Given records:
○ ○ ○ ○

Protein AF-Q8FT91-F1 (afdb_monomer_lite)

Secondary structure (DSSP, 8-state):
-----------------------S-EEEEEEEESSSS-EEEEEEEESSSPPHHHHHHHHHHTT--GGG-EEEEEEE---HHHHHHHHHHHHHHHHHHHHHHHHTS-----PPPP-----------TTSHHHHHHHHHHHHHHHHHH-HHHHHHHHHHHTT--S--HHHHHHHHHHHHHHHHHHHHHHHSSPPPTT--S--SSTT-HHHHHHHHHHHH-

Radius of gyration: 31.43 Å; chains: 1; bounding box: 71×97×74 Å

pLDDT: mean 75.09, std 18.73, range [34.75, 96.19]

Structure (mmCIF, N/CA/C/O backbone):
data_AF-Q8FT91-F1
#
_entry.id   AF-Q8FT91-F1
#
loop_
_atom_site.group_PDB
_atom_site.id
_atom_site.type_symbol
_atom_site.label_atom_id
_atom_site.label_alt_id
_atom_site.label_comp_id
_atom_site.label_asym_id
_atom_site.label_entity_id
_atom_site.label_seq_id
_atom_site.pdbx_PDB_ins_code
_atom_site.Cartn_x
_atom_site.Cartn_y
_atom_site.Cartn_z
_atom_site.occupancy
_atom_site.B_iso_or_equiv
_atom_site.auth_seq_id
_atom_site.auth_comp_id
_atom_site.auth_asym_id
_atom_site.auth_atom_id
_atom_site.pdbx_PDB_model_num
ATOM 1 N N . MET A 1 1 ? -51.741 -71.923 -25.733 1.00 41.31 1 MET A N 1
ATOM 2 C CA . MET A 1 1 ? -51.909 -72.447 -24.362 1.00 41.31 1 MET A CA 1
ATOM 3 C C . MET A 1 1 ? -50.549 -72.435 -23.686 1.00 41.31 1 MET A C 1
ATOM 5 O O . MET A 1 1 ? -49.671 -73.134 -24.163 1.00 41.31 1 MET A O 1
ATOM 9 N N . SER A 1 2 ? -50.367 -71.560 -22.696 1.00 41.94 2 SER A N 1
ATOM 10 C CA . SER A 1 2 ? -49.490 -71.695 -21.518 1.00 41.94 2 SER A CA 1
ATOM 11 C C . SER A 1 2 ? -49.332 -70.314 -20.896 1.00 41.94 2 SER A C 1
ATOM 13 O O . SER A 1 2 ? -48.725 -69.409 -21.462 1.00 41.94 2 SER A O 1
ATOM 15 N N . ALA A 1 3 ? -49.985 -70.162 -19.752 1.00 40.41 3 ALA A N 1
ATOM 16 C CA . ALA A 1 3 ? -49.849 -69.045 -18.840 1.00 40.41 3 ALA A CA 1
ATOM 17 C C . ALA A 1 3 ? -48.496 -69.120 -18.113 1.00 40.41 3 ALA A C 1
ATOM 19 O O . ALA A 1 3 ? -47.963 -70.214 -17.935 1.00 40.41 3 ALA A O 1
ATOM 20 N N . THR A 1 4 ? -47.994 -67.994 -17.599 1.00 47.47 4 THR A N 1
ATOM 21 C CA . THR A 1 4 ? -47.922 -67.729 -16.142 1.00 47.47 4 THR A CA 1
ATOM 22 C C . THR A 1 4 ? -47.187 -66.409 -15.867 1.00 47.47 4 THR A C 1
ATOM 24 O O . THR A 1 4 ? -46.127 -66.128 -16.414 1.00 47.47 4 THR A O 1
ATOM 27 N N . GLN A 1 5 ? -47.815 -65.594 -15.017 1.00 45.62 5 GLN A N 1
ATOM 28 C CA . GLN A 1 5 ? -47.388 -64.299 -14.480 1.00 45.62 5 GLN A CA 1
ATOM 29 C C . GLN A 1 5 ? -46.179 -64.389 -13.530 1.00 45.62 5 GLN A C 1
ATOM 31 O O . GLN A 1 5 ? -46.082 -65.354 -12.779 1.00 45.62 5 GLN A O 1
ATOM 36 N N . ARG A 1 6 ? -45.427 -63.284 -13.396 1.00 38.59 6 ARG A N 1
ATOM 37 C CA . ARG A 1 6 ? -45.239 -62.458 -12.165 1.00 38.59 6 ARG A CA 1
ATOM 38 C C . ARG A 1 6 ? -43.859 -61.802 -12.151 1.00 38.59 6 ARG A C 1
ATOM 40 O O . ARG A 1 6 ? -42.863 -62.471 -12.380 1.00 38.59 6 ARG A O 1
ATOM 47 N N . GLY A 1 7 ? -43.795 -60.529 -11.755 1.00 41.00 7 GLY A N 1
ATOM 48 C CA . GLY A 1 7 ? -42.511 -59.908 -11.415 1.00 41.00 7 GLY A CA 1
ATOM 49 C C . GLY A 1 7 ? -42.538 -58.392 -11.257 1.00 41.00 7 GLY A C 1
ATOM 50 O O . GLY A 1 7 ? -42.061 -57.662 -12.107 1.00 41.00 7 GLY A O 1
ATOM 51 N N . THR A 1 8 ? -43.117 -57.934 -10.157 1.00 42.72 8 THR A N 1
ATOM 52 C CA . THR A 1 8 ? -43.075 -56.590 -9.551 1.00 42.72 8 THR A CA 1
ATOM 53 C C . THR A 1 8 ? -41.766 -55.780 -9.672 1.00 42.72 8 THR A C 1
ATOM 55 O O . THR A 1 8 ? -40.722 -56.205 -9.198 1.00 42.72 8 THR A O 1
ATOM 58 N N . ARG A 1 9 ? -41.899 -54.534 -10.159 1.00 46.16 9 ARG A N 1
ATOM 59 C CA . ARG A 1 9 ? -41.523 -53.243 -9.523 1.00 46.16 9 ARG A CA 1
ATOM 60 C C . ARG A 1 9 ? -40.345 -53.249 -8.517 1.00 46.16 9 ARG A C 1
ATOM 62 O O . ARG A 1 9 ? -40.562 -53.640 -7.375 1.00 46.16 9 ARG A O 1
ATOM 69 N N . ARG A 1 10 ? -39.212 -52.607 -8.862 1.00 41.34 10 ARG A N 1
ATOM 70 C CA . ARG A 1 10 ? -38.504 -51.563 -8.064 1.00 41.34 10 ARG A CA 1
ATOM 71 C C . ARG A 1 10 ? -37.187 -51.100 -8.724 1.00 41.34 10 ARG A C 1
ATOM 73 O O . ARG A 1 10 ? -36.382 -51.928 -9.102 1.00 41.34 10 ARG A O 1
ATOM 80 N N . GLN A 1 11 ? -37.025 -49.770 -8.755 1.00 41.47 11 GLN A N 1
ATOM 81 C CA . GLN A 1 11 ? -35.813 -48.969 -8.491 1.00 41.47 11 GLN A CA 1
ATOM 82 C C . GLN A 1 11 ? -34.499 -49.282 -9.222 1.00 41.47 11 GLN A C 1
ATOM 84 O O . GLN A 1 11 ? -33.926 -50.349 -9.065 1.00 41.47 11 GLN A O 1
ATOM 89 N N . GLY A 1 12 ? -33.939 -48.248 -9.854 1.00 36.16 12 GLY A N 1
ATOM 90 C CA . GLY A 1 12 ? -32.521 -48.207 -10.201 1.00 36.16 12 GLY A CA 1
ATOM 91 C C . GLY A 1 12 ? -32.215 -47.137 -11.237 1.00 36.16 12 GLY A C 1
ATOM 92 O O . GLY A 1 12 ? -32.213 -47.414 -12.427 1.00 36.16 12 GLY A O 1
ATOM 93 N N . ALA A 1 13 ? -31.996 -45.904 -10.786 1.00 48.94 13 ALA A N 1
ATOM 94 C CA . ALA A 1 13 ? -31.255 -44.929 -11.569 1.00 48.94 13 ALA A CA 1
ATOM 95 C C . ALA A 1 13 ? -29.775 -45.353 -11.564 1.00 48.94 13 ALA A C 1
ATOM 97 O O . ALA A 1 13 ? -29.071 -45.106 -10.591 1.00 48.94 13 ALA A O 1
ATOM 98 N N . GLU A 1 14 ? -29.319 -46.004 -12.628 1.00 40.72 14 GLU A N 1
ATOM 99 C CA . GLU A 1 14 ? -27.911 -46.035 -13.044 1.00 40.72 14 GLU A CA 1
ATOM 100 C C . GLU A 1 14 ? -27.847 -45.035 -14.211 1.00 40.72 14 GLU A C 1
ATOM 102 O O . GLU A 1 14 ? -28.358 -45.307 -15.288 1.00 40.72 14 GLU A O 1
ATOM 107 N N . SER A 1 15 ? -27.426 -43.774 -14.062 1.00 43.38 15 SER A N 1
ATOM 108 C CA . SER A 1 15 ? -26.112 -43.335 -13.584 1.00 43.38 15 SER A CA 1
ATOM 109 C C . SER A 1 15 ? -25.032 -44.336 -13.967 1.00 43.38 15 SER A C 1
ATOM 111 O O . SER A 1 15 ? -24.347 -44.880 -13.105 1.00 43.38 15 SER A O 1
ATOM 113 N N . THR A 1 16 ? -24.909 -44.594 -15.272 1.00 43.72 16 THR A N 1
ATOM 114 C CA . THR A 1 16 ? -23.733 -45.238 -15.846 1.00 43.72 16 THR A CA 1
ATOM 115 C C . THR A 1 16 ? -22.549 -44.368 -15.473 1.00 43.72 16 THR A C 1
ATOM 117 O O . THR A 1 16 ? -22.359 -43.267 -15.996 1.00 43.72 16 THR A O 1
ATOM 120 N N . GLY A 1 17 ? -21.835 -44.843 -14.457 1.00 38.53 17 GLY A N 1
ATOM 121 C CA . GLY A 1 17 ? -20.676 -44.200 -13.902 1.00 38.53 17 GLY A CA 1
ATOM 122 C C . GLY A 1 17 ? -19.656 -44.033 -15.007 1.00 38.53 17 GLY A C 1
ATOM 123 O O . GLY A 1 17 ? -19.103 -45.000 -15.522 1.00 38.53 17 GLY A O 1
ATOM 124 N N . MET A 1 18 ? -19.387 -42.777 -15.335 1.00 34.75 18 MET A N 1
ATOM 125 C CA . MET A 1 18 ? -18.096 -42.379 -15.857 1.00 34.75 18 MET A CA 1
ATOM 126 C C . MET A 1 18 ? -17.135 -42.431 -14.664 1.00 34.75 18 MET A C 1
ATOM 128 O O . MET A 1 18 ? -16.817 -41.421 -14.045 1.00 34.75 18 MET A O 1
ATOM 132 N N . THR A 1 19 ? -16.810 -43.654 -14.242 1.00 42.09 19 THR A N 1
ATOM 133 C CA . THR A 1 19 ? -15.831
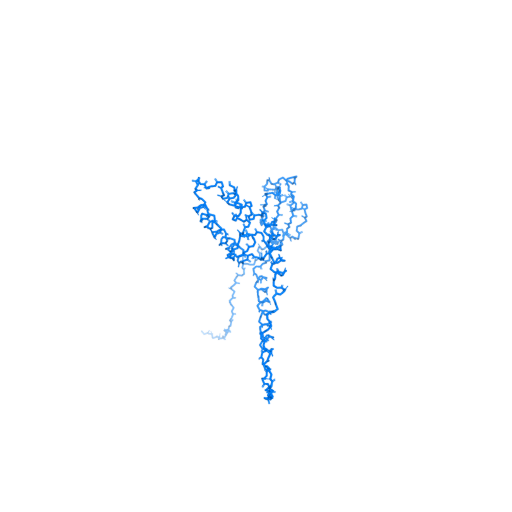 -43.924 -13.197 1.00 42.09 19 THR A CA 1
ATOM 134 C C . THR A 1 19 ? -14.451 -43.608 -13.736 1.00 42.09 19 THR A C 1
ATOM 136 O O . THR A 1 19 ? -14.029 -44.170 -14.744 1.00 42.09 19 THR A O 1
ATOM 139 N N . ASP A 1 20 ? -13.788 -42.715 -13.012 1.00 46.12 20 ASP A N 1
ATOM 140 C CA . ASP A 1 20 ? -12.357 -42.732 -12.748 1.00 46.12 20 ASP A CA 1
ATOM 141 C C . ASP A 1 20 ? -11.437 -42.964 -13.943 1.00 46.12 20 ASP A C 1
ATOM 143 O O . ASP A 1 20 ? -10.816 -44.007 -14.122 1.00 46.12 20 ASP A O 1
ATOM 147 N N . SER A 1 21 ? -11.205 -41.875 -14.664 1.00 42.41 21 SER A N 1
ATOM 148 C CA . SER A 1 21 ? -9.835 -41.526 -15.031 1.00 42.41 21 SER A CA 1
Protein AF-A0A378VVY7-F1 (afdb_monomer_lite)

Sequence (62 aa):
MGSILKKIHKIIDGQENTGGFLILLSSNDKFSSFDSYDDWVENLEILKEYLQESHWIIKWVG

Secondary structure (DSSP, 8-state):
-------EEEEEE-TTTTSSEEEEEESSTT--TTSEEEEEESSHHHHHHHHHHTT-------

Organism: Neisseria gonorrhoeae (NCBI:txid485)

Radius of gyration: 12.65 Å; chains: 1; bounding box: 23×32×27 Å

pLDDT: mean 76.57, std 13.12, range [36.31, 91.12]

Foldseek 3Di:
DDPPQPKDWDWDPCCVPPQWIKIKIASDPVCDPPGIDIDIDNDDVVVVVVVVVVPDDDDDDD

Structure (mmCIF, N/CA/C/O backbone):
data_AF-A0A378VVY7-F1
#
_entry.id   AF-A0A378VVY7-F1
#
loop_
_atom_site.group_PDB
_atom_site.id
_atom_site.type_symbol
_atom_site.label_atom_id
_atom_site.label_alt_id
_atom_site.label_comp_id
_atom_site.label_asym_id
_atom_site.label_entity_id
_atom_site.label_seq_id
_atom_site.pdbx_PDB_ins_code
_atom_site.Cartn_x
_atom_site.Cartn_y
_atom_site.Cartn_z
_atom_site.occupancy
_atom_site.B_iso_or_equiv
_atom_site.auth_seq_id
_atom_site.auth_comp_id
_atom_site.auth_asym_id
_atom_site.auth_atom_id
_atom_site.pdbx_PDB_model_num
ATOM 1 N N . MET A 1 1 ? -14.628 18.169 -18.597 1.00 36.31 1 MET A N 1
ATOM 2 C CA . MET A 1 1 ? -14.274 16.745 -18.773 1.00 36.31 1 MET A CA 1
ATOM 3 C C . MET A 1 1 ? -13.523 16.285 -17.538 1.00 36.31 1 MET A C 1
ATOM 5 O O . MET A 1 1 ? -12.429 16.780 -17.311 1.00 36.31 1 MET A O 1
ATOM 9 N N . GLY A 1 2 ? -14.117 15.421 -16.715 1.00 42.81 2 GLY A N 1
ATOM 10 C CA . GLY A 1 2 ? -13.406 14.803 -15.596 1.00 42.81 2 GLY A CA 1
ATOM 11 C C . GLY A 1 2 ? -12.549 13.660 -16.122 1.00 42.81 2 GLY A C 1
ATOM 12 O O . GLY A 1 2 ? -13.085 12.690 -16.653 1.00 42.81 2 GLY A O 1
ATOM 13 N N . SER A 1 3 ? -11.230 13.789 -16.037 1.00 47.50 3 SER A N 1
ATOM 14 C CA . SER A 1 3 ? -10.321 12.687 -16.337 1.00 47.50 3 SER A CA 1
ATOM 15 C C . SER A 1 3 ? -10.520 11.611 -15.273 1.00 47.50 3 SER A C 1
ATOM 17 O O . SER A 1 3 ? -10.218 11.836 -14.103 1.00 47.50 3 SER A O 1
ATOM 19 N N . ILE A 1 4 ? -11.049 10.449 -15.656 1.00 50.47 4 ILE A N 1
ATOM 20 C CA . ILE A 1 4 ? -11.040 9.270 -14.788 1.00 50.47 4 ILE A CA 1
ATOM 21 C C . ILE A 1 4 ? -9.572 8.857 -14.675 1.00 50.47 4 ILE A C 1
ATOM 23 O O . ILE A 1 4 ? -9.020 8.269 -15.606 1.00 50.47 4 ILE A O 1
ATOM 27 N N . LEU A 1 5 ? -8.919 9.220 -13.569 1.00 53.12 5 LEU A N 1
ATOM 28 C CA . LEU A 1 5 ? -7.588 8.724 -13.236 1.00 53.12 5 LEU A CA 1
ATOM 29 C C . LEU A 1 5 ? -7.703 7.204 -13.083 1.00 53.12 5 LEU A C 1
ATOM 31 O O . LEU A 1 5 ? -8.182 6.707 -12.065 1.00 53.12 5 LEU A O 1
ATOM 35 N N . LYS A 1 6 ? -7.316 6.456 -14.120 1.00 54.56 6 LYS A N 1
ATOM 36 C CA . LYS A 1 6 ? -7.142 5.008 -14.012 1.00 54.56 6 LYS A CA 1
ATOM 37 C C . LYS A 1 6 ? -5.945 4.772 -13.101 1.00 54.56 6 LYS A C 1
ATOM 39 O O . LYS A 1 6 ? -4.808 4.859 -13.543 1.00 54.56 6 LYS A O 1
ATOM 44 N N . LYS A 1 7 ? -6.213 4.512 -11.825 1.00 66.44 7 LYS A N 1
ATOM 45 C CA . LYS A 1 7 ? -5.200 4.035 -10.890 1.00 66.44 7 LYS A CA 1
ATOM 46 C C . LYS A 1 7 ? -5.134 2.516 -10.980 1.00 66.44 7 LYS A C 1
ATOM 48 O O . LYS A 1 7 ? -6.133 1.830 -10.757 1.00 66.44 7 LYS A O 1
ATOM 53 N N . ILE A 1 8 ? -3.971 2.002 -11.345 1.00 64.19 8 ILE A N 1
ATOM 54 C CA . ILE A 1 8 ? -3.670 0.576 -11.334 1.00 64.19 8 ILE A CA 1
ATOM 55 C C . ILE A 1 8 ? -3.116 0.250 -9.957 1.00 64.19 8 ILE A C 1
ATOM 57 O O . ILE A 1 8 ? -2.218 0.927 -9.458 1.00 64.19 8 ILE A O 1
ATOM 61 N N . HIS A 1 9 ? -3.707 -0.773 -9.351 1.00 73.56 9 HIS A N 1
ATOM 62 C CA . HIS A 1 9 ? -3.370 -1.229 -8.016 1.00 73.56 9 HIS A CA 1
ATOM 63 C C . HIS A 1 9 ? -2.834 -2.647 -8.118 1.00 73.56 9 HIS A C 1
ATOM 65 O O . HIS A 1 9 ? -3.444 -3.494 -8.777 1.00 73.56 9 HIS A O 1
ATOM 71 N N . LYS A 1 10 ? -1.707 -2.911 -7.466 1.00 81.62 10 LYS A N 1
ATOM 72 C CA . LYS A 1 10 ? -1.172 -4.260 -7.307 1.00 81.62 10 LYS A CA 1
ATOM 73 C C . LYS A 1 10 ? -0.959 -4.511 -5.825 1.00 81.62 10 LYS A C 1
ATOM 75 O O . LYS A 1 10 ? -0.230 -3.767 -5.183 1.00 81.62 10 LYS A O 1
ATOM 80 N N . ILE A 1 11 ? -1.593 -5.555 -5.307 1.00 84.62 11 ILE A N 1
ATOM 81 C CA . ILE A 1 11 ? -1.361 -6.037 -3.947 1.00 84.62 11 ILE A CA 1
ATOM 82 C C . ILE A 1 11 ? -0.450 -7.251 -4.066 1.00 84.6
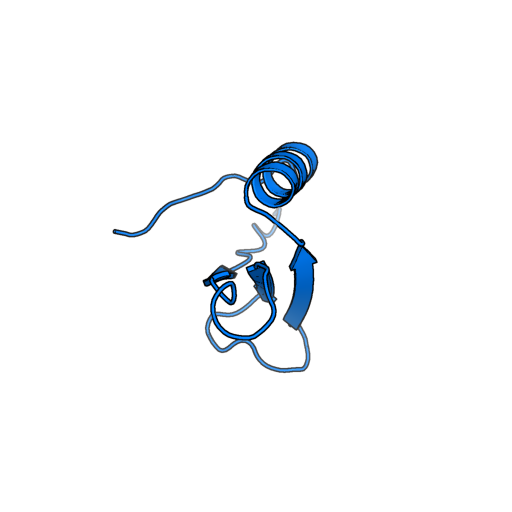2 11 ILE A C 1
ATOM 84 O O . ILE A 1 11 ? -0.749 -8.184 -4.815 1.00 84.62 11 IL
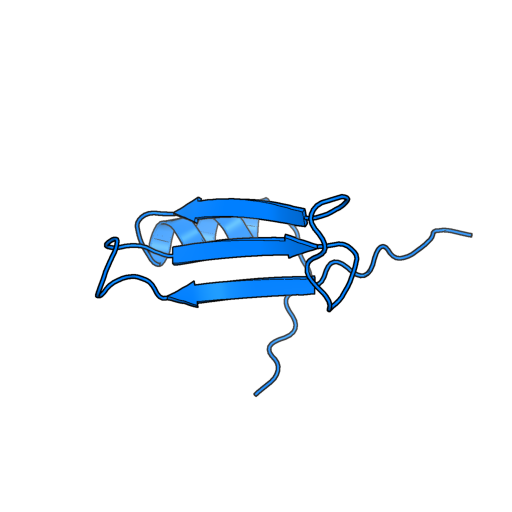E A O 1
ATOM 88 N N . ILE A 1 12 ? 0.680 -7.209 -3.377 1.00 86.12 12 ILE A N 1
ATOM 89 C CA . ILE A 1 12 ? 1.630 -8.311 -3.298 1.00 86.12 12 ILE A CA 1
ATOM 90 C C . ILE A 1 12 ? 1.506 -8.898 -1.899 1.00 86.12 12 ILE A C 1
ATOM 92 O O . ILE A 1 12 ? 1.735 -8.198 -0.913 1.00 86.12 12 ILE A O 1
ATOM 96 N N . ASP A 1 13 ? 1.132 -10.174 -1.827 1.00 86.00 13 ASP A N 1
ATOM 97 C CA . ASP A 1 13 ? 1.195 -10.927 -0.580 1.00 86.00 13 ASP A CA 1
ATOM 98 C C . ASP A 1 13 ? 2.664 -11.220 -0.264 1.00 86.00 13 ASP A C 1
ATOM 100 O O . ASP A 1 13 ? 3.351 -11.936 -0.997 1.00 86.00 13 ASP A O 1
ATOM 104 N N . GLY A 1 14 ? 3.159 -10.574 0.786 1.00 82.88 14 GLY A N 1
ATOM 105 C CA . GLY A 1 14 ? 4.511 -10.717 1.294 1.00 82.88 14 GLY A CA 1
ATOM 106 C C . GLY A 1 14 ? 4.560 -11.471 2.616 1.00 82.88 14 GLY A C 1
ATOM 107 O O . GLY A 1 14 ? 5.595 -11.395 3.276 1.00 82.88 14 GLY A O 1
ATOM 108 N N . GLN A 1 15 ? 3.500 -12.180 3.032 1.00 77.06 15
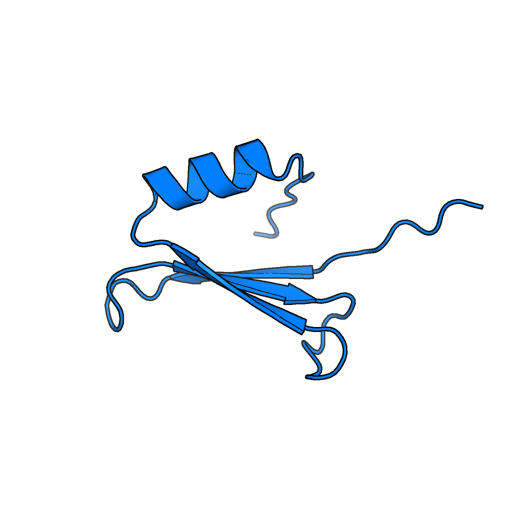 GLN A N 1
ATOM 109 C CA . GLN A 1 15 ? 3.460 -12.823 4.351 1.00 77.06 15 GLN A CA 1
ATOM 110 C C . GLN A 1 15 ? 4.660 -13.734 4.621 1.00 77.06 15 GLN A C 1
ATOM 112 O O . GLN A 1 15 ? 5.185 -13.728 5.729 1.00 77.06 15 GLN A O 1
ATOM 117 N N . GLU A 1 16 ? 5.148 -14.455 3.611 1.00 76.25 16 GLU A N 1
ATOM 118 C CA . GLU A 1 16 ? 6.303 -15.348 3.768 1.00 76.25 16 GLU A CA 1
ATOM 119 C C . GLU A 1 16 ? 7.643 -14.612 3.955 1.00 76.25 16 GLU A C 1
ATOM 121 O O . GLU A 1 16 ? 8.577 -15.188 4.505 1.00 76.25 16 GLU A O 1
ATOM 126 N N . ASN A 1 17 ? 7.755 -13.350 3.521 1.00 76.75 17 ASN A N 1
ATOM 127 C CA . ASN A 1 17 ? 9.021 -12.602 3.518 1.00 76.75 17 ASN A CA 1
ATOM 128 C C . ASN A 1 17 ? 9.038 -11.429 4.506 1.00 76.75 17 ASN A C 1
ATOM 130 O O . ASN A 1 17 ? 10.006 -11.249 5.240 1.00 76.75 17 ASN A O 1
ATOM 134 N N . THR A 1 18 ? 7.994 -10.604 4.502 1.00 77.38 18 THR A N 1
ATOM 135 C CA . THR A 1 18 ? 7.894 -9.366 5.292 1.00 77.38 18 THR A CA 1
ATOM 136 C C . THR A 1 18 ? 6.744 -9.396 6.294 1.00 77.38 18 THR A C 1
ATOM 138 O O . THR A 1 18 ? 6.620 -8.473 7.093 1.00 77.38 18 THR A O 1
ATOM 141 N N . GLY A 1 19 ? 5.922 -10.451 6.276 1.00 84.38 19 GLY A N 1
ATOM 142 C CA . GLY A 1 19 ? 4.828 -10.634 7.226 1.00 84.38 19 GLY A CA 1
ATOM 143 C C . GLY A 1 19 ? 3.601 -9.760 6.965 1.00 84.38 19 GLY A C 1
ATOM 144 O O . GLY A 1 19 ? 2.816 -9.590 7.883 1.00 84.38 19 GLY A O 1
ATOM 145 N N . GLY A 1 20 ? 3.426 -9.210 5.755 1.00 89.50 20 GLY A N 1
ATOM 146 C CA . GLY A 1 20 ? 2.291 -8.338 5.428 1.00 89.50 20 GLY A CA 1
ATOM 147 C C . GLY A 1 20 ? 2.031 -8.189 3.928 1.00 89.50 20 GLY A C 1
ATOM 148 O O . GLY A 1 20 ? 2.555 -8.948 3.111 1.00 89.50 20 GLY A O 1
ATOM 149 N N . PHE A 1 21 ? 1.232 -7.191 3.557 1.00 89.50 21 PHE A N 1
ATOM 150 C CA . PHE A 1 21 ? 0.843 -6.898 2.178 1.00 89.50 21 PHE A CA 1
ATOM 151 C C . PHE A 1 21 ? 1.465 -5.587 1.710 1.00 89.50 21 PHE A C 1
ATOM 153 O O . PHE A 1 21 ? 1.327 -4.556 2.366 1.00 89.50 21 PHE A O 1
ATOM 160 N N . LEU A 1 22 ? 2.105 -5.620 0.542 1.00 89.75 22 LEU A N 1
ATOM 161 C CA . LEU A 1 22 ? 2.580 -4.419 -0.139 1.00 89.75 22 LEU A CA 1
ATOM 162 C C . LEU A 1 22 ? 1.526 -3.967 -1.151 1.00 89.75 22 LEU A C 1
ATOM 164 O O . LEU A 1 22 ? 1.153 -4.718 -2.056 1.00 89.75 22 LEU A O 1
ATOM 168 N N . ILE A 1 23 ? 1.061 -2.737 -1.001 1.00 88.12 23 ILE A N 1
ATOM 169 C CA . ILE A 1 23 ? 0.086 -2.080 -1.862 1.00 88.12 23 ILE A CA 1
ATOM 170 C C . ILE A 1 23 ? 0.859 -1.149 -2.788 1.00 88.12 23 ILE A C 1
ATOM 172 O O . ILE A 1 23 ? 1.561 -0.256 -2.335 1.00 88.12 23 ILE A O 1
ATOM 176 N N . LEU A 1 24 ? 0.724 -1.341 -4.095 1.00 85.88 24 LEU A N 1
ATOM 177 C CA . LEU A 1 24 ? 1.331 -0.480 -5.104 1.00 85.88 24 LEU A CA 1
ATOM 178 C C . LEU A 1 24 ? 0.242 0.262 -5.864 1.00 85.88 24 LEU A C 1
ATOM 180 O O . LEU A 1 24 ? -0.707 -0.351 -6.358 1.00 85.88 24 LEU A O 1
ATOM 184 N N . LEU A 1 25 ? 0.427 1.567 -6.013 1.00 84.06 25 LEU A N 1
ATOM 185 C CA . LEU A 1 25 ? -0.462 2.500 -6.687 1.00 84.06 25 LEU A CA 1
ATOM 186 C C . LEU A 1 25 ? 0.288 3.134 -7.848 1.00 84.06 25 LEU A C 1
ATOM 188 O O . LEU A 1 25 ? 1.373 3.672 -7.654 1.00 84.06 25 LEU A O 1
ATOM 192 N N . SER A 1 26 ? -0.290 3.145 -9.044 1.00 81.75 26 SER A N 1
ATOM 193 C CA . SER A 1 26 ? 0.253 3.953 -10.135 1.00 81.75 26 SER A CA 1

○ ○ ○ ○

Exercise directions:
Could you copy out every line in the material above that contains the string "bounding"?

Task response:
Radius of gyration: 31.43 Å; chains: 1; bounding box: 71×97×74 Å
Radius of gyration: 12.65 Å; chains: 1; bounding box: 23×32×27 Å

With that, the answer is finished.